# Wiring Diagram for Lupo/Polo dash/speedo?



## Bugsy_malone 666 (Dec 8, 2010)

I have just gotten hold of a speedo from a VW Lupo/Polo GTi to fit into my project car (A beetle with wiring/engine from a mk2 golf) and I am trying to find a wiring loom diagram so I an have a go at wiring the lupo speedo up to work with the old mk2 loom (as they look cool, hence the choice)

I have considered using the gubbins from the mk2 golf speedo head I have but I would be keen to looking into an adaptor of some sort first.

There is the minor issue of the speedo drive itself as mk2 golf have a mechanical cable and from mk3 golf on it was electric sensor! not sure the best way to overcome this.

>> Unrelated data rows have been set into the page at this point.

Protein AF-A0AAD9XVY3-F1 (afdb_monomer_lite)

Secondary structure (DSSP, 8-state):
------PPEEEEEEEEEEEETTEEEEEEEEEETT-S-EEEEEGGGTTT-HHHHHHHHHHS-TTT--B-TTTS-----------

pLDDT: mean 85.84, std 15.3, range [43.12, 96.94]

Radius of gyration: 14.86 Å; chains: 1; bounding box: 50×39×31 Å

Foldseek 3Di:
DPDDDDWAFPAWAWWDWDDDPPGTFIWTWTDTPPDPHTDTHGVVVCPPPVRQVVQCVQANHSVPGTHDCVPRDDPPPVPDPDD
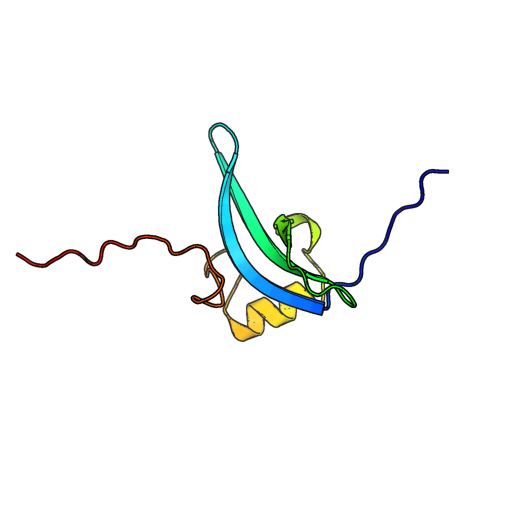
InterPro domains:
  IPR000953 Chromo/chromo shadow domain [PS50013] (7-67)
  IPR000953 Chromo/chromo shadow domain [SM00298] (6-60)
  IPR016197 Chromo-like domain superfamily [SSF54160] (2-60)
  IPR023780 Chromo domain [PF00385] (8-58)

Structure (mmCIF, N/CA/C/O backbone):
data_AF-A0AAD9XVY3-F1
#
_entry.id   AF-A0AAD9XVY3-F1
#
loop_
_atom_site.group_PDB
_atom_site.id
_atom_site.type_symbol
_atom_site.label_atom_id
_atom_site.label_alt_id
_atom_site.label_comp_id
_atom_site.label_asym_id
_atom_site.label_entity_id
_atom_site.label_seq_id
_atom_site.pdbx_PDB_ins_code
_atom_site.Cartn_x
_atom_site.Cartn_y
_atom_site.Cartn_z
_atom_site.occupancy
_atom_site.B_iso_or_equiv
_atom_site.auth_seq_id
_atom_site.auth_comp_id
_atom_site.auth_asym_id
_atom_site.auth_atom_id
_atom_site.pdbx_PDB_model_num
ATOM 1 N N . ASP A 1 1 ? -24.386 14.102 -16.299 1.00 43.12 1 ASP A N 1
ATOM 2 C CA . ASP A 1 1 ? -23.559 14.185 -15.088 1.00 43.12 1 ASP A CA 1
ATOM 3 C C . ASP A 1 1 ? -23.066 12.806 -14.708 1.00 43.12 1 ASP A C 1
ATOM 5 O O . ASP A 1 1 ? -23.847 11.992 -14.232 1.00 43.12 1 ASP A O 1
ATOM 9 N N . GLU A 1 2 ? -21.803 12.522 -15.006 1.00 56.28 2 GLU A N 1
ATOM 10 C CA . GLU A 1 2 ? -21.076 11.372 -14.460 1.00 56.28 2 GLU A CA 1
ATOM 11 C C . GLU A 1 2 ? -20.437 11.855 -13.156 1.00 56.28 2 GLU A C 1
ATOM 13 O O . GLU A 1 2 ? -19.561 12.715 -13.178 1.00 56.28 2 GLU A O 1
ATOM 18 N N . GLY A 1 3 ? -20.973 11.402 -12.022 1.00 55.94 3 GLY A N 1
ATOM 19 C CA . GLY A 1 3 ? -20.505 11.809 -10.701 1.00 55.94 3 GLY A CA 1
ATOM 20 C C . GLY A 1 3 ? -19.105 11.272 -10.418 1.00 55.94 3 GLY A C 1
ATOM 21 O O . GLY A 1 3 ? -18.812 10.112 -10.695 1.00 55.94 3 GLY A O 1
ATOM 22 N N . GLU A 1 4 ? -18.242 12.111 -9.851 1.00 59.16 4 GLU A N 1
ATOM 23 C CA . GLU A 1 4 ? -16.974 11.667 -9.279 1.00 59.16 4 GLU A CA 1
ATOM 24 C C . GLU A 1 4 ? -17.279 10.825 -8.030 1.00 59.16 4 GLU A C 1
ATOM 26 O O . GLU A 1 4 ? -17.674 11.350 -6.990 1.00 59.16 4 GLU A O 1
ATOM 31 N N . GLU A 1 5 ? -17.170 9.499 -8.135 1.00 66.38 5 GLU A N 1
ATOM 32 C CA . GLU A 1 5 ? -17.349 8.607 -6.988 1.00 66.38 5 GLU A CA 1
ATOM 33 C C . GLU A 1 5 ? -16.136 8.720 -6.053 1.00 66.38 5 GLU A C 1
ATOM 35 O O . GLU A 1 5 ? -15.063 8.167 -6.307 1.00 66.38 5 GLU A O 1
ATOM 40 N N . ASN A 1 6 ? -16.300 9.462 -4.957 1.00 74.75 6 ASN A N 1
ATOM 41 C CA . ASN A 1 6 ? -15.336 9.493 -3.864 1.00 74.75 6 ASN A CA 1
ATOM 42 C C . ASN A 1 6 ? -15.499 8.240 -2.994 1.00 74.75 6 ASN A C 1
ATOM 44 O O . ASN A 1 6 ? -16.500 8.076 -2.297 1.00 74.75 6 ASN A O 1
ATOM 48 N N . TRP A 1 7 ? -14.490 7.373 -3.010 1.00 86.19 7 TRP A N 1
ATOM 49 C CA . TRP A 1 7 ? -14.434 6.170 -2.182 1.00 86.19 7 TRP A CA 1
ATOM 50 C C . TRP A 1 7 ? -13.603 6.416 -0.922 1.00 86.19 7 TRP A C 1
ATOM 52 O O . TRP A 1 7 ? -12.552 7.055 -0.987 1.00 86.19 7 TRP A O 1
ATOM 62 N N . ILE A 1 8 ? -14.050 5.882 0.217 1.00 91.31 8 ILE A N 1
ATOM 63 C CA . ILE A 1 8 ? -13.324 5.992 1.486 1.00 91.31 8 ILE A CA 1
ATOM 64 C C . ILE A 1 8 ? -12.384 4.795 1.640 1.00 91.31 8 ILE A C 1
ATOM 66 O O . ILE A 1 8 ? -12.787 3.632 1.535 1.00 91.31 8 ILE A O 1
ATOM 70 N N . VAL A 1 9 ? -11.109 5.094 1.881 1.00 94.88 9 VAL A N 1
ATOM 71 C CA . VAL A 1 9 ? -10.066 4.096 2.122 1.00 94.88 9 VAL A CA 1
ATOM 72 C C . VAL A 1 9 ? -9.950 3.853 3.621 1.00 94.88 9 VAL A C 1
ATOM 74 O O . VAL A 1 9 ? -9.634 4.770 4.371 1.00 94.88 9 VAL A O 1
ATOM 77 N N . GLU A 1 10 ? -10.167 2.611 4.043 1.00 95.06 10 GLU A N 1
ATOM 78 C CA . GLU A 1 10 ? -10.021 2.182 5.437 1.00 95.06 10 GLU A CA 1
ATOM 79 C C . GLU A 1 10 ? -8.544 1.944 5.780 1.00 95.06 10 GLU A C 1
ATOM 81 O O . GLU A 1 10 ? -8.037 2.463 6.774 1.00 95.06 10 GLU A O 1
ATOM 86 N N . SER A 1 11 ? -7.824 1.177 4.954 1.00 95.12 11 SER A N 1
ATOM 87 C CA . SER A 1 11 ? -6.396 0.918 5.158 1.00 95.12 11 SER A CA 1
ATOM 88 C C . SER A 1 11 ? -5.671 0.528 3.874 1.00 95.12 11 SER A C 1
ATOM 90 O O . SER A 1 11 ? -6.270 0.121 2.877 1.00 95.12 11 SER A O 1
ATOM 92 N N . ILE A 1 12 ? -4.343 0.624 3.912 1.00 96.69 12 ILE A N 1
ATOM 93 C CA . ILE A 1 12 ? -3.461 -0.025 2.946 1.00 96.69 12 ILE A CA 1
ATOM 94 C C . ILE A 1 12 ? -2.698 -1.108 3.697 1.00 96.69 12 ILE A C 1
ATOM 96 O O . ILE A 1 12 ? -2.082 -0.835 4.727 1.00 96.69 12 ILE A O 1
ATOM 100 N N . ASP A 1 13 ? -2.734 -2.333 3.179 1.00 95.25 13 ASP A N 1
ATOM 101 C CA . ASP A 1 13 ? -2.185 -3.493 3.890 1.00 95.25 13 ASP A CA 1
ATOM 102 C C . ASP A 1 13 ? -0.874 -4.011 3.262 1.00 95.25 13 ASP A C 1
ATOM 104 O O . ASP A 1 13 ? -0.030 -4.595 3.944 1.00 95.25 13 ASP A O 1
ATOM 108 N N . ALA A 1 14 ? -0.677 -3.803 1.957 1.00 95.62 14 ALA A N 1
ATOM 109 C CA . ALA A 1 14 ? 0.493 -4.291 1.226 1.00 95.62 14 ALA A CA 1
ATOM 110 C C . ALA A 1 14 ? 0.811 -3.435 -0.006 1.00 95.62 14 ALA A C 1
ATOM 112 O O . ALA A 1 14 ? -0.025 -2.675 -0.489 1.00 95.62 14 ALA A O 1
ATOM 113 N N . ALA A 1 15 ? 2.004 -3.610 -0.566 1.00 95.50 15 ALA A N 1
ATOM 114 C CA . ALA A 1 15 ? 2.456 -2.978 -1.796 1.00 95.50 15 ALA A CA 1
ATOM 115 C C . ALA A 1 15 ? 3.175 -3.989 -2.702 1.00 95.50 15 ALA A C 1
ATOM 117 O O . ALA A 1 15 ? 3.772 -4.962 -2.245 1.00 95.50 15 ALA A O 1
ATOM 118 N N . ALA A 1 16 ? 3.100 -3.783 -4.016 1.00 95.06 16 ALA A N 1
ATOM 119 C CA . ALA A 1 16 ? 3.683 -4.686 -4.997 1.00 95.06 16 ALA A CA 1
ATOM 120 C C . ALA A 1 16 ? 4.079 -3.971 -6.288 1.00 95.06 16 ALA A C 1
ATOM 122 O O . ALA A 1 16 ? 3.418 -3.049 -6.765 1.00 95.06 16 ALA A O 1
ATOM 123 N N . TRP A 1 17 ? 5.152 -4.453 -6.916 1.00 93.94 17 TRP A N 1
ATOM 124 C CA . TRP A 1 17 ? 5.483 -4.080 -8.289 1.00 93.94 17 TRP A CA 1
ATOM 125 C C . TRP A 1 17 ? 4.745 -4.984 -9.274 1.00 93.94 17 TRP A C 1
ATOM 127 O O . TRP A 1 17 ? 4.959 -6.198 -9.296 1.00 93.94 17 TRP A O 1
ATOM 137 N N . LYS A 1 18 ? 3.919 -4.393 -10.138 1.00 92.06 18 LYS A N 1
ATOM 138 C CA . LYS A 1 18 ? 3.138 -5.115 -11.150 1.00 92.06 18 LYS A CA 1
ATOM 139 C C . LYS A 1 18 ? 3.610 -4.754 -12.548 1.00 92.06 18 LYS A C 1
ATOM 141 O O . LYS A 1 18 ? 3.896 -3.596 -12.850 1.00 92.06 18 LYS A O 1
ATOM 146 N N . ARG A 1 19 ? 3.746 -5.763 -13.412 1.00 92.50 19 ARG A N 1
ATOM 147 C CA . 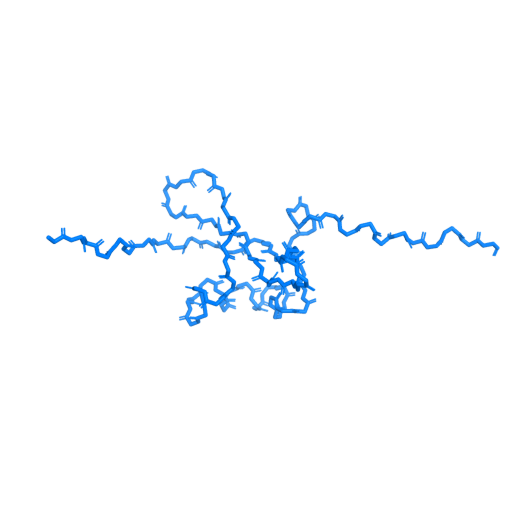ARG A 1 19 ? 4.252 -5.579 -14.779 1.00 92.50 19 ARG A CA 1
ATOM 148 C C . ARG A 1 19 ? 3.197 -4.877 -15.635 1.00 92.50 19 ARG A C 1
ATOM 150 O O . ARG A 1 19 ? 2.052 -5.317 -15.681 1.00 92.50 19 ARG A O 1
ATOM 157 N N . ARG A 1 20 ? 3.594 -3.827 -16.352 1.00 89.75 20 ARG A N 1
ATOM 158 C CA . ARG A 1 20 ? 2.743 -3.069 -17.282 1.00 89.75 20 ARG A CA 1
ATOM 159 C C . ARG A 1 20 ? 3.516 -2.843 -18.578 1.00 89.75 20 ARG A C 1
ATOM 161 O O . ARG A 1 20 ? 4.427 -2.022 -18.632 1.00 89.75 20 ARG A O 1
ATOM 168 N N . GLY A 1 21 ? 3.185 -3.615 -19.615 1.00 91.00 21 GLY A N 1
ATOM 169 C CA . GLY A 1 21 ? 3.912 -3.594 -20.886 1.00 91.00 21 GLY A CA 1
ATOM 170 C C . GLY A 1 21 ? 5.409 -3.863 -20.692 1.00 91.00 21 GLY A C 1
ATOM 171 O O . GLY A 1 21 ? 5.791 -4.888 -20.125 1.00 91.00 21 GLY A O 1
ATOM 172 N N . ARG A 1 22 ? 6.248 -2.924 -21.146 1.00 91.88 22 ARG A N 1
ATOM 173 C CA . ARG A 1 22 ? 7.712 -2.960 -20.969 1.00 91.88 22 ARG A CA 1
ATOM 174 C C . ARG A 1 22 ? 8.186 -2.472 -19.592 1.00 91.88 22 ARG A C 1
ATOM 176 O O . ARG A 1 22 ? 9.365 -2.604 -19.289 1.00 91.88 22 ARG A O 1
ATOM 183 N N . GLY A 1 23 ? 7.297 -1.906 -18.777 1.00 93.44 23 GLY A N 1
ATOM 184 C CA . GLY A 1 23 ? 7.613 -1.331 -17.474 1.00 93.44 23 GLY A CA 1
ATOM 185 C C . GLY A 1 23 ? 6.966 -2.069 -16.304 1.00 93.44 23 GLY A C 1
ATOM 186 O O . GLY A 1 23 ? 6.413 -3.169 -16.425 1.00 93.44 23 GLY A O 1
ATOM 187 N N . ARG A 1 24 ? 7.029 -1.426 -15.140 1.00 94.19 24 ARG A N 1
ATOM 188 C CA . ARG A 1 24 ? 6.338 -1.839 -13.919 1.00 94.19 24 ARG A CA 1
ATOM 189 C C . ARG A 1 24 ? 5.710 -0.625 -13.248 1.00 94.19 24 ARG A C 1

So anyone got/links to wiring diagrams for such a thing?

Cheers


----------



## vr6 nitrous (sweden) (Dec 18, 2002)

think it wont work ,canbus on lupo


----------



## Bugsy_malone 666 (Dec 8, 2010)

Well, what I was looking at the potential that a lupo speedo could be hacked in such a way so I could maybe wire in the speedo head to use the gauges 'manually' so for all the warning lamps should be fairly easy, theres a rev counter which I'd imagine only needs a pulse feed or something and then its the speedo which I didnt know how it worked.

So I also wondered if it might just plug into the likes of a mk3 golf?


----------